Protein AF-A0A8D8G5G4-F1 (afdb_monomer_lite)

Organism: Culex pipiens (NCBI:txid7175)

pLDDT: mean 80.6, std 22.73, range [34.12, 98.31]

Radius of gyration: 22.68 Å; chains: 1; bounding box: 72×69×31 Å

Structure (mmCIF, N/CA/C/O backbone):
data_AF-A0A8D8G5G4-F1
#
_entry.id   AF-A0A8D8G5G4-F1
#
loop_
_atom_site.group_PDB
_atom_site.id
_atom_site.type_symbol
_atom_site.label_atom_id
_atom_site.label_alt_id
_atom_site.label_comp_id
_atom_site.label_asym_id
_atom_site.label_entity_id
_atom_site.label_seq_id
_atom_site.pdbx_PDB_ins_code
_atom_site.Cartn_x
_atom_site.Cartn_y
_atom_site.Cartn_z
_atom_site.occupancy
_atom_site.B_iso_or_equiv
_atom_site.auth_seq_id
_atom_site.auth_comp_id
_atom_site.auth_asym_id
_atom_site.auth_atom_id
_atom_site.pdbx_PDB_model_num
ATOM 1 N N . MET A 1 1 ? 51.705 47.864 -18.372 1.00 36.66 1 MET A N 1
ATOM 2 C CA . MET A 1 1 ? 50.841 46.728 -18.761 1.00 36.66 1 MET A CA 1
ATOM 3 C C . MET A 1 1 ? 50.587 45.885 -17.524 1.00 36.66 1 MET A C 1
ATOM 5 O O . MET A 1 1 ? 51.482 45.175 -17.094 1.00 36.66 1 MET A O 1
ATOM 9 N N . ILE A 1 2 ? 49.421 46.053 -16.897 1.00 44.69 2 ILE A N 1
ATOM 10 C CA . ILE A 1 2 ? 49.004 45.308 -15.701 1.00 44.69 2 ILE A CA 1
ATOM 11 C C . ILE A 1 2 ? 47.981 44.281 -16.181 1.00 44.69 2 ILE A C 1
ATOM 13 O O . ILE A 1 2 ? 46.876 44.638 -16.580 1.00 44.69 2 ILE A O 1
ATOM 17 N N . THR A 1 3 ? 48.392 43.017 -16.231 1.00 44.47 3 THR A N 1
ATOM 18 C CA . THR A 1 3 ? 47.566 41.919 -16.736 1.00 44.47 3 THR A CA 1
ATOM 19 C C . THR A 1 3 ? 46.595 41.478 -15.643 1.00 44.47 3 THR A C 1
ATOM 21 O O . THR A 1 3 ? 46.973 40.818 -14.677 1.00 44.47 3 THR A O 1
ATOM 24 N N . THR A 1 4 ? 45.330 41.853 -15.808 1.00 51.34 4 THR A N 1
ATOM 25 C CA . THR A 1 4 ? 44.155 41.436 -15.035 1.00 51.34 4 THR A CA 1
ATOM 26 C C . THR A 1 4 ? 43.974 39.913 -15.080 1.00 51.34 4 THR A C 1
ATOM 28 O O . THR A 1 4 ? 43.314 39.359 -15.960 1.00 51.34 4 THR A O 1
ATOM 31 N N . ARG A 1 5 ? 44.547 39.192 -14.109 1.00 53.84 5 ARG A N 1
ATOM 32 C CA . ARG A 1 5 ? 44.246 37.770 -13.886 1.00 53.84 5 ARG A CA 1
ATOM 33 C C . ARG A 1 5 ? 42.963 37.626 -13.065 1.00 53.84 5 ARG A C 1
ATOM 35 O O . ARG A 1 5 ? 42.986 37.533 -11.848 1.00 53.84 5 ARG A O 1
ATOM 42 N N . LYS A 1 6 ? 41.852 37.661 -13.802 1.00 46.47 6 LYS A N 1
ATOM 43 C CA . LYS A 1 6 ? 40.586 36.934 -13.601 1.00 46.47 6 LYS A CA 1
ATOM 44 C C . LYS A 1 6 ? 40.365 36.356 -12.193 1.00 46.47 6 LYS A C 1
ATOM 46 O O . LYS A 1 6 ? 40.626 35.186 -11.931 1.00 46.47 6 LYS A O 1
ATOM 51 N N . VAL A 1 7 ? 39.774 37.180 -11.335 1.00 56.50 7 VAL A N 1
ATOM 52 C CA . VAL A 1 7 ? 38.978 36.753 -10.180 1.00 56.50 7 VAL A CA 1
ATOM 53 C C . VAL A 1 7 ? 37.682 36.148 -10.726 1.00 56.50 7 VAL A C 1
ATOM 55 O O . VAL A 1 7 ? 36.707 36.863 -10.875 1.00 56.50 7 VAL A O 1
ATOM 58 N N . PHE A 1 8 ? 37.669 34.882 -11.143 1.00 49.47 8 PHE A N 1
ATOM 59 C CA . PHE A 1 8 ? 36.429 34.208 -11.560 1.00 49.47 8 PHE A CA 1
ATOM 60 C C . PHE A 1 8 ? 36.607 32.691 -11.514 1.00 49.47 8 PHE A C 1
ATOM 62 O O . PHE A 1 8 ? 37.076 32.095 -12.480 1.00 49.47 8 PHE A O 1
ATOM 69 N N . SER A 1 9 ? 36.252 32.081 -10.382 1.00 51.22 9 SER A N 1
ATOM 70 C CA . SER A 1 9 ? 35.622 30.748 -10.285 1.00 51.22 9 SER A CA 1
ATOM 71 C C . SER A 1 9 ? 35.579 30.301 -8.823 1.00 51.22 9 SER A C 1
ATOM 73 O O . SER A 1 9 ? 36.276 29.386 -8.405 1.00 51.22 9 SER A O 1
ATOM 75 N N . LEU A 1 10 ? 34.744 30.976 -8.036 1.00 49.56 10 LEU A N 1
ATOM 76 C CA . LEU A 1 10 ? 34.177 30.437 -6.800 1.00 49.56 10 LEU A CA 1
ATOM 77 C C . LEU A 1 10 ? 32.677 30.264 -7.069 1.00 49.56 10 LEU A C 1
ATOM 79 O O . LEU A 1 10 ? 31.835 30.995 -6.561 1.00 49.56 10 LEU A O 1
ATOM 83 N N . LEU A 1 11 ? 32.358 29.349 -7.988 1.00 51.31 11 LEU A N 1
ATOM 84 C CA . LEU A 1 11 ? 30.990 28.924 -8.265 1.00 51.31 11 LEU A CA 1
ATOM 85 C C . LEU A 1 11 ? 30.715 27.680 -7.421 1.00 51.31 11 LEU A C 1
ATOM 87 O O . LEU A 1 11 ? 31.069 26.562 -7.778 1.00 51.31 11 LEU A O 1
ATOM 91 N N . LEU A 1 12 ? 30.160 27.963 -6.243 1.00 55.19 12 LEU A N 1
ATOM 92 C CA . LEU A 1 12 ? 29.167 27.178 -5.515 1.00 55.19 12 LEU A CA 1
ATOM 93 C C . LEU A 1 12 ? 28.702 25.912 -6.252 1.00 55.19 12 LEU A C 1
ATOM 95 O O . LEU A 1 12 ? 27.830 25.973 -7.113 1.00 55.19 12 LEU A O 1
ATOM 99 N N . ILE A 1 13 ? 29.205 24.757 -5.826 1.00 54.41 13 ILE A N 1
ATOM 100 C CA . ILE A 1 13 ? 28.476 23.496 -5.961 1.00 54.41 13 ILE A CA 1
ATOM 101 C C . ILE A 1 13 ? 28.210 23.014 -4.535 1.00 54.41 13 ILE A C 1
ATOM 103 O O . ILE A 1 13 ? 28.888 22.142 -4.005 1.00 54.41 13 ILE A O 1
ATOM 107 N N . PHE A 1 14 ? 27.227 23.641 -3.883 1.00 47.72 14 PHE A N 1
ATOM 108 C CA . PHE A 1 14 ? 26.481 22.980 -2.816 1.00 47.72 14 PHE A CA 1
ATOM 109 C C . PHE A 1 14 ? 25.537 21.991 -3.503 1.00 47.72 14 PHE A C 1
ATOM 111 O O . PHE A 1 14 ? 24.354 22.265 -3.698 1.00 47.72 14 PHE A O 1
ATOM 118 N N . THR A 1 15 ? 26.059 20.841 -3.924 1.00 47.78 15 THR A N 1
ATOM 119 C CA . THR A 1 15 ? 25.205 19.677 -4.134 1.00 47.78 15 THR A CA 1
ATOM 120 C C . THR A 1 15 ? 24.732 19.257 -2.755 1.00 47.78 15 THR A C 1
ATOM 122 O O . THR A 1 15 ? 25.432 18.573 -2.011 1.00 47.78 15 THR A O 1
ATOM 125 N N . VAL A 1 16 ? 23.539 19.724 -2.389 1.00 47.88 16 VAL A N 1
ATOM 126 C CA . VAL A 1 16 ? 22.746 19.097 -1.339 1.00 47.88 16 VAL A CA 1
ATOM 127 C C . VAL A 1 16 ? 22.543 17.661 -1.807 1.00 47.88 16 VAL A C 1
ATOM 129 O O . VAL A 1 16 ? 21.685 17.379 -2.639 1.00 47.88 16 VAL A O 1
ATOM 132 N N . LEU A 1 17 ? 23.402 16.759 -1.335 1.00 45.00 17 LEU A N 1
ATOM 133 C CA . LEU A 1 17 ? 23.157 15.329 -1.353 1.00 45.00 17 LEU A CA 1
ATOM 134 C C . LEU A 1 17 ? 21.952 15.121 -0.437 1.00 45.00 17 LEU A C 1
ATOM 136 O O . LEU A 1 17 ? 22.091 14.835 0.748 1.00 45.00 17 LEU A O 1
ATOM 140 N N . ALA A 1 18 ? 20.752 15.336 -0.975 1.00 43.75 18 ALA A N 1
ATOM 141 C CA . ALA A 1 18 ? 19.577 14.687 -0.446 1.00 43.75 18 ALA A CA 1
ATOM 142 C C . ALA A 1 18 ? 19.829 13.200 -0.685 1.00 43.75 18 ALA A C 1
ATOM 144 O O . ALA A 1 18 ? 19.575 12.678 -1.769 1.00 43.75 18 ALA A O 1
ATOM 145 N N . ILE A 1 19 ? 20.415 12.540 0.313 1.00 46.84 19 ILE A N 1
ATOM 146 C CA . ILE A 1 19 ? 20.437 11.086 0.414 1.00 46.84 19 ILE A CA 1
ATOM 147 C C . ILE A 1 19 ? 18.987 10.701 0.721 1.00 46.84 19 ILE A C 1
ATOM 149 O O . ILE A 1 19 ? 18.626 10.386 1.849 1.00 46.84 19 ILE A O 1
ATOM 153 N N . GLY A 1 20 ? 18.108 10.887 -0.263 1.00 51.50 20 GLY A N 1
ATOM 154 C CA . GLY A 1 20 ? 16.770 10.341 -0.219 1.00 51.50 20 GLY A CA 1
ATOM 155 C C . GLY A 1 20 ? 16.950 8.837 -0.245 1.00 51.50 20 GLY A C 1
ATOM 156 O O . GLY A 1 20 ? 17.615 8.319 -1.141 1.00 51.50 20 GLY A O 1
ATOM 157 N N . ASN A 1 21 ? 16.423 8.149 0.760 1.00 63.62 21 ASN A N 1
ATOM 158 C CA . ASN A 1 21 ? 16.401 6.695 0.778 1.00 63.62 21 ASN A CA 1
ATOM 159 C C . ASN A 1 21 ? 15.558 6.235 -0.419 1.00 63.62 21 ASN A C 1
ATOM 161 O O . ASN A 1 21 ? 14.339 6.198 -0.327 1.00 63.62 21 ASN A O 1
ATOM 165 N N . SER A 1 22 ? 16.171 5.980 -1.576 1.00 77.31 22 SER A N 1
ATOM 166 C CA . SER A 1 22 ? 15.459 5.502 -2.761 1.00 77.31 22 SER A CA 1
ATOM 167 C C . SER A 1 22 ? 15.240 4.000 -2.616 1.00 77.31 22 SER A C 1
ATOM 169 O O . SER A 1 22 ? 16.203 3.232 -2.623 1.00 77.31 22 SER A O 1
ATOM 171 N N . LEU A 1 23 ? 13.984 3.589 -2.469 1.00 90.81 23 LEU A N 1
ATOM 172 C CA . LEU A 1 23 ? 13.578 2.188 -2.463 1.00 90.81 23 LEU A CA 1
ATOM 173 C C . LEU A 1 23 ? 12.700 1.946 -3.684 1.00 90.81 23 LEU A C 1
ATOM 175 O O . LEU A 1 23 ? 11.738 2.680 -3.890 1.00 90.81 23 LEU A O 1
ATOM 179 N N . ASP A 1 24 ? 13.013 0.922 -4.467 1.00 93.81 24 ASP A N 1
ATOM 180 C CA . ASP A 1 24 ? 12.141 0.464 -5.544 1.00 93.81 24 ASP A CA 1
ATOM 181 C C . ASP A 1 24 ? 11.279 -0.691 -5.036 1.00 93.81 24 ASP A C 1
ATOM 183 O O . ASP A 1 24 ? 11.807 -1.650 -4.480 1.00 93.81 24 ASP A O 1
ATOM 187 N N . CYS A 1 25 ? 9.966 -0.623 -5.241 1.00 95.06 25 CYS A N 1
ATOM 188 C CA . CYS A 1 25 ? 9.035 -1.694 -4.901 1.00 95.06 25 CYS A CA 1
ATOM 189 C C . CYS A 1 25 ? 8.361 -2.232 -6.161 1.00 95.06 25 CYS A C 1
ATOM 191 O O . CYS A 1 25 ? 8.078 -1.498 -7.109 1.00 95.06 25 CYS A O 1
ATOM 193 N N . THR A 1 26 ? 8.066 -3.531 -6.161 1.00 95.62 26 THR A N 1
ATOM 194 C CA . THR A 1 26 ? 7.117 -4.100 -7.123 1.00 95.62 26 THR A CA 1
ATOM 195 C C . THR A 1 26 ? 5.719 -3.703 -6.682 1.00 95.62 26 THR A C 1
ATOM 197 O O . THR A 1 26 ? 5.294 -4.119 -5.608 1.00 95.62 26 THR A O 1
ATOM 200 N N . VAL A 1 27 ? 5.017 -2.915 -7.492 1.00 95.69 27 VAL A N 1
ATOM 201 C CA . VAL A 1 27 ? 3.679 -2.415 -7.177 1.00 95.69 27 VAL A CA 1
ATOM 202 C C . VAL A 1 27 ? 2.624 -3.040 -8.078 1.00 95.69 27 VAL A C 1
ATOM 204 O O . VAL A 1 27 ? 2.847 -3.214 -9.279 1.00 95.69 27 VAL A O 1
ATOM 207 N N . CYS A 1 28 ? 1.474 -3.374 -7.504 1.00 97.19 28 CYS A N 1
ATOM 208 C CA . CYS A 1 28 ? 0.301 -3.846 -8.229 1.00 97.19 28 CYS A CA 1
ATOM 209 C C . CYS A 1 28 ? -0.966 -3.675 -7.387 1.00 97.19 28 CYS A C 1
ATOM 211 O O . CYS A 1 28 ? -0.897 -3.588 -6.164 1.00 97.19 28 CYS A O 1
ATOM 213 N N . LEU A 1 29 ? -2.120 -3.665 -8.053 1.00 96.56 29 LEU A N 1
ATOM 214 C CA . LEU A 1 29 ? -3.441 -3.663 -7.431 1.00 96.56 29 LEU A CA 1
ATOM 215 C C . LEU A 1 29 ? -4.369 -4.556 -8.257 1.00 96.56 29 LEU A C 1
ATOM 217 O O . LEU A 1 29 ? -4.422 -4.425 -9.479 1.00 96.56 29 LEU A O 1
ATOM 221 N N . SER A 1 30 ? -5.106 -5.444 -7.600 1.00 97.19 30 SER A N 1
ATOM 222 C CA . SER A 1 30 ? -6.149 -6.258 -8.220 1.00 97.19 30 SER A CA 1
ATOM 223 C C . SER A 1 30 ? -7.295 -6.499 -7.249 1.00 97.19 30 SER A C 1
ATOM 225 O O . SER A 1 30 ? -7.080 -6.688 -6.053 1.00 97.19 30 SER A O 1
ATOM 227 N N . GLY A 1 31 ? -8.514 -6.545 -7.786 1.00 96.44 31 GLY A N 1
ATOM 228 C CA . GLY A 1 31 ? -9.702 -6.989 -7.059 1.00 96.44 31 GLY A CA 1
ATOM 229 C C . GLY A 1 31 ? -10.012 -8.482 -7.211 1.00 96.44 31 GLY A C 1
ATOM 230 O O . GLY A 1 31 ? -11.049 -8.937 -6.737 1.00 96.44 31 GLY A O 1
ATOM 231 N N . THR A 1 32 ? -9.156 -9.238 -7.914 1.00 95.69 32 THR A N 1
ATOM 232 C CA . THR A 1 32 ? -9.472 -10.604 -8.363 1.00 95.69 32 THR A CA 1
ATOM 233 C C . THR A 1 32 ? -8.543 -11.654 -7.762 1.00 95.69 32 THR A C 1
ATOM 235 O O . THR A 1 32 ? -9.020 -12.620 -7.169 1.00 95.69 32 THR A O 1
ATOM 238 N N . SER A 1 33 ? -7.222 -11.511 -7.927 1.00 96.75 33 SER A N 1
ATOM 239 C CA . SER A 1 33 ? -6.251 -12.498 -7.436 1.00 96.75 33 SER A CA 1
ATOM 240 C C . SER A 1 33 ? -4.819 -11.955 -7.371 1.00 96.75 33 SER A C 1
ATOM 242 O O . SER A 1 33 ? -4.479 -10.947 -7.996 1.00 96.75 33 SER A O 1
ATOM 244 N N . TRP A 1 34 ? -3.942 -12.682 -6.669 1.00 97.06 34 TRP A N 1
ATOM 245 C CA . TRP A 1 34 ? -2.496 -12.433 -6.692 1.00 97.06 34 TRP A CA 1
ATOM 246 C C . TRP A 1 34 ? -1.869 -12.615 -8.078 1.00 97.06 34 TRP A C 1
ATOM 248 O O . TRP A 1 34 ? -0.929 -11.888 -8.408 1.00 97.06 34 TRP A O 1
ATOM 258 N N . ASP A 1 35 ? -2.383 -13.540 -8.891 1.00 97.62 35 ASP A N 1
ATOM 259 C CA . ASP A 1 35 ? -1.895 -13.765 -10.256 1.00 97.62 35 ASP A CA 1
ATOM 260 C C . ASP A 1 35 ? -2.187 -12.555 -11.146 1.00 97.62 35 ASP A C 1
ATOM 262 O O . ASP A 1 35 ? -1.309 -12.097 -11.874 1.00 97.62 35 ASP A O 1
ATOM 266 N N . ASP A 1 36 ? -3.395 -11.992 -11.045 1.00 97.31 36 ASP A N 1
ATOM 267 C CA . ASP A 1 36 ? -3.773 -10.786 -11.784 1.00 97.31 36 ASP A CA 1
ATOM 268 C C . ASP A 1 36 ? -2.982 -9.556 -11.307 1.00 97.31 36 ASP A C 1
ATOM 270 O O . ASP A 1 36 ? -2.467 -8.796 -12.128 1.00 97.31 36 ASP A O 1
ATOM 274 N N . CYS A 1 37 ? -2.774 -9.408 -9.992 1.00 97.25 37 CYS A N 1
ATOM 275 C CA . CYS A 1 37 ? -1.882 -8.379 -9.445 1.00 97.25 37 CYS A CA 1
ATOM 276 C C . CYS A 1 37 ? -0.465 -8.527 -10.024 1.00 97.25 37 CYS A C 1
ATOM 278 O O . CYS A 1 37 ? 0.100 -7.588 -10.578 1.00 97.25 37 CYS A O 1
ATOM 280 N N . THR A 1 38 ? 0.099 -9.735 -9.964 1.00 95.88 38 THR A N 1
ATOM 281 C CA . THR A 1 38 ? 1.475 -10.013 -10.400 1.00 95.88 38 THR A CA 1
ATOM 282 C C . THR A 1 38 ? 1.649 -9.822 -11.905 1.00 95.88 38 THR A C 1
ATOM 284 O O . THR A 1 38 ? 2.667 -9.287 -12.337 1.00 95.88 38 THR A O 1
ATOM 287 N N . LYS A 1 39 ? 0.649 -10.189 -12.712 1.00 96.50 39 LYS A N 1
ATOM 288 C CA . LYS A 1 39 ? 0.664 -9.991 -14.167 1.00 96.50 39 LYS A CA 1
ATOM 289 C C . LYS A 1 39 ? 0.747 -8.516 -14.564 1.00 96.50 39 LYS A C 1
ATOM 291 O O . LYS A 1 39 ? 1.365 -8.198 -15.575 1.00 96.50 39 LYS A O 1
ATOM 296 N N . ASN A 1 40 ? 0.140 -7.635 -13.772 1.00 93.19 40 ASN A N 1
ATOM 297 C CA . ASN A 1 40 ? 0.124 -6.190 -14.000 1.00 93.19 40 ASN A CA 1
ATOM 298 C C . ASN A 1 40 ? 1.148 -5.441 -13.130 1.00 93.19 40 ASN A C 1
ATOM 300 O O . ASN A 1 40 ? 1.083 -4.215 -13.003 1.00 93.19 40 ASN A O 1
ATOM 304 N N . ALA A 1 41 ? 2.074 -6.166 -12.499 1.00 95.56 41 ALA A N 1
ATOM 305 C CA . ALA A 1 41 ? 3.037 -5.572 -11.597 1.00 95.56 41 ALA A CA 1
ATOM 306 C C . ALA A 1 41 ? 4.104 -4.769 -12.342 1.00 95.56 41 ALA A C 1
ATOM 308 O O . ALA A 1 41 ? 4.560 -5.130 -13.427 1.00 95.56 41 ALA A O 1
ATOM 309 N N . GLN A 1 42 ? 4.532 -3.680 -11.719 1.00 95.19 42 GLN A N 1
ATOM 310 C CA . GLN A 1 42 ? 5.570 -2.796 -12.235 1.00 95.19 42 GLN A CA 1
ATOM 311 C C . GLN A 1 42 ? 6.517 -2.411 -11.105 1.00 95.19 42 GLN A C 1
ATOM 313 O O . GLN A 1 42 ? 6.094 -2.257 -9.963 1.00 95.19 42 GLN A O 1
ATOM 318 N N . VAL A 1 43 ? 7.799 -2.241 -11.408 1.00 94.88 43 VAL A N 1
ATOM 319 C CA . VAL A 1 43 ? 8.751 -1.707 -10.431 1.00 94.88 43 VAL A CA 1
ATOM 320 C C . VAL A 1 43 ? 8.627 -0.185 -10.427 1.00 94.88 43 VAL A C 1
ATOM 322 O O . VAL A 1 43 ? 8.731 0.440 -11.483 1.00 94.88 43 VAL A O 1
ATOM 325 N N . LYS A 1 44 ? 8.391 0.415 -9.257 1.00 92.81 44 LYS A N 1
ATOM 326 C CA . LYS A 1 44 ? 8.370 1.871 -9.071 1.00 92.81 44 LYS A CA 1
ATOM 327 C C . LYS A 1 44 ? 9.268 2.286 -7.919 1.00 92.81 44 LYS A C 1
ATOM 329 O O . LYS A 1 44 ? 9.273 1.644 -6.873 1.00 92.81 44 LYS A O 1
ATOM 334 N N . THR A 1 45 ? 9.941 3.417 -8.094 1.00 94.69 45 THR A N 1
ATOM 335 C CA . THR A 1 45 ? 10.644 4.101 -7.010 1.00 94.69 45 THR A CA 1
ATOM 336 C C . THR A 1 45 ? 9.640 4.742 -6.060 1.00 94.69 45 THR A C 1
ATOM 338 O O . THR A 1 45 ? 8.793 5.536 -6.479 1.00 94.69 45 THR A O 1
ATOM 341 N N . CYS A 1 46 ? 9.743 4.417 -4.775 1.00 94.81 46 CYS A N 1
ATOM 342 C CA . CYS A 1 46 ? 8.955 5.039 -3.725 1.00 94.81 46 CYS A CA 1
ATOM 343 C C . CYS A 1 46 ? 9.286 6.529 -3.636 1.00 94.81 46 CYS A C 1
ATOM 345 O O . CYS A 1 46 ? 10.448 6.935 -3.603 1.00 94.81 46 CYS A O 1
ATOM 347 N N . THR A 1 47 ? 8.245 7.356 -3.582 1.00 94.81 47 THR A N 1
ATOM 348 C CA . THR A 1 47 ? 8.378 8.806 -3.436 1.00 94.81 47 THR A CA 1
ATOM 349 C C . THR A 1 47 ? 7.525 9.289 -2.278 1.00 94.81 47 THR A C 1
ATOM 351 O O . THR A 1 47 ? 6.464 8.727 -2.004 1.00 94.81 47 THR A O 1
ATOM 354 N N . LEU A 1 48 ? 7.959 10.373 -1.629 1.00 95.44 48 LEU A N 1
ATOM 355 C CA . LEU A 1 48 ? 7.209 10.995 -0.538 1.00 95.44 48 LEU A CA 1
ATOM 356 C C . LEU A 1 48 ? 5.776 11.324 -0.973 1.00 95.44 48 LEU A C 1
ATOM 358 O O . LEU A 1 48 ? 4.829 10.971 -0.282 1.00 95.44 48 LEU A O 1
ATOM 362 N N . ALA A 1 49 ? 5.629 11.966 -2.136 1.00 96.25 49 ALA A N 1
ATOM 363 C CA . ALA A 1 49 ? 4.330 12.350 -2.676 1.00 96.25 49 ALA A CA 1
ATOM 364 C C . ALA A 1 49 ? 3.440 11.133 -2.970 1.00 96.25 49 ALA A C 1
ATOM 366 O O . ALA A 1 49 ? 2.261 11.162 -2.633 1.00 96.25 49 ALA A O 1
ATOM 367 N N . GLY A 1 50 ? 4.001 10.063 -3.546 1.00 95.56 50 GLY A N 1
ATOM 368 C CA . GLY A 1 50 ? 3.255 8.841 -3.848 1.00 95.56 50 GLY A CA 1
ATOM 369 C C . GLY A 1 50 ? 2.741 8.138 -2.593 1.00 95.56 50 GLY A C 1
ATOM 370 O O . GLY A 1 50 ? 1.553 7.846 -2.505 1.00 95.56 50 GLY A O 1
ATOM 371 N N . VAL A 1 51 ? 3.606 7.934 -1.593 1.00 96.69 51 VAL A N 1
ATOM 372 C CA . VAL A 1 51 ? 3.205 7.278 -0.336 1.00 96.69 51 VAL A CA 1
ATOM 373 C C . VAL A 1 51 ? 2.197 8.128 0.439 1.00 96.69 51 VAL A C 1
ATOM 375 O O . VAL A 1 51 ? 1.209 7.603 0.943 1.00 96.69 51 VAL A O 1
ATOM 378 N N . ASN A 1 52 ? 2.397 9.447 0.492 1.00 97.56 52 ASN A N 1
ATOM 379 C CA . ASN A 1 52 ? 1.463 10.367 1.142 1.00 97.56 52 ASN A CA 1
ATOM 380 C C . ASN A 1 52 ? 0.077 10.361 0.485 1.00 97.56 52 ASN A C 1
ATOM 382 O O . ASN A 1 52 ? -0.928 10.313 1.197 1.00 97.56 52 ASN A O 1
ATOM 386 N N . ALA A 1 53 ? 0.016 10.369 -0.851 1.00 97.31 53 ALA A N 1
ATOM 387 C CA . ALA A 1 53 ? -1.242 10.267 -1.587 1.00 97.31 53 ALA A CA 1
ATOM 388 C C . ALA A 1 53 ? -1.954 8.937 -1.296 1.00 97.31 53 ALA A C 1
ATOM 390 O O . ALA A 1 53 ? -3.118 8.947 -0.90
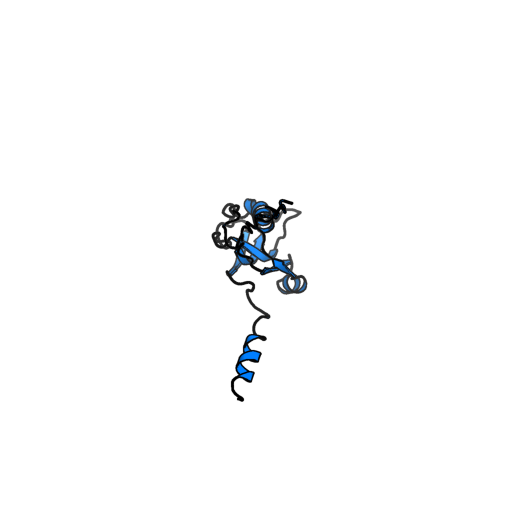6 1.00 97.31 53 ALA A O 1
ATOM 391 N N . ALA A 1 54 ? -1.233 7.814 -1.365 1.00 96.12 54 ALA A N 1
ATOM 392 C CA . ALA A 1 54 ? -1.791 6.498 -1.057 1.00 96.12 54 ALA A CA 1
ATOM 393 C C . ALA A 1 54 ? -2.309 6.409 0.393 1.00 96.12 54 ALA A C 1
ATOM 395 O O . ALA A 1 54 ? -3.415 5.933 0.639 1.00 96.12 54 ALA A O 1
ATOM 396 N N . HIS A 1 55 ? -1.551 6.916 1.372 1.00 97.50 55 HIS A N 1
ATOM 397 C CA . HIS A 1 55 ? -1.997 6.972 2.768 1.00 97.50 55 HIS A CA 1
ATOM 398 C C . HIS A 1 55 ? -3.252 7.838 2.936 1.00 97.50 55 HIS A C 1
ATOM 400 O O . HIS A 1 55 ? -4.130 7.478 3.715 1.00 97.50 55 HIS A O 1
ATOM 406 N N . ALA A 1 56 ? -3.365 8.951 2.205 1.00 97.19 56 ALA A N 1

==================================================

Where the listing above has a line with "ATOM 3 C C .", start there, and output every line exactly through the line with "ATOM 33 C C", which is also included.

▶ [Result of the exercise]:
ATOM 3 C C . MET A 1 1 ? 50.587 45.885 -17.524 1.00 36.66 1 MET A C 1
ATOM 5 O O . MET A 1 1 ? 51.482 45.175 -17.094 1.00 36.66 1 MET A O 1
ATOM 9 N N . ILE A 1 2 ? 49.421 46.053 -16.897 1.00 44.69 2 ILE A N 1
ATOM 10 C CA . ILE A 1 2 ? 49.004 45.308 -15.701 1.00 44.69 2 ILE A CA 1
ATOM 11 C C . ILE A 1 2 ? 47.981 44.281 -16.181 1.00 44.69 2 ILE A C 1
ATOM 13 O O . ILE A 1 2 ? 46.876 44.638 -16.580 1.00 44.69 2 ILE A O 1
ATOM 17 N N . THR A 1 3 ? 48.392 43.017 -16.231 1.00 44.47 3 THR A N 1
ATOM 18 C CA . THR A 1 3 ? 47.566 41.919 -16.736 1.00 44.47 3 THR A CA 1
ATOM 19 C C . THR A 1 3 ? 46.595 41.478 -15.643 1.00 44.47 3 THR A C 1
ATOM 21 O O . THR A 1 3 ? 46.973 40.818 -14.677 1.00 44.47 3 THR A O 1
ATOM 24 N N . THR A 1 4 ? 45.330 41.853 -15.808 1.00 51.34 4 THR A N 1
ATOM 25 C CA . THR A 1 4 ? 44.155 41.436 -15.035 1.00 51.34 4 THR A CA 1
ATOM 26 C C . THR A 1 4 ? 43.974 39.913 -15.080 1.00 51.34 4 THR A C 1
ATOM 28 O O . THR A 1 4 ? 43.314 39.359 -15.960 1.00 51.34 4 THR A O 1
ATOM 31 N N . ARG A 1 5 ? 44.547 39.192 -14.109 1.00 53.84 5 ARG A N 1
ATOM 32 C CA . ARG A 1 5 ? 44.246 37.770 -13.886 1.00 53.84 5 ARG A CA 1
ATOM 33 C C . ARG A 1 5 ? 42.963 37.626 -13.065 1.00 53.84 5 ARG A C 1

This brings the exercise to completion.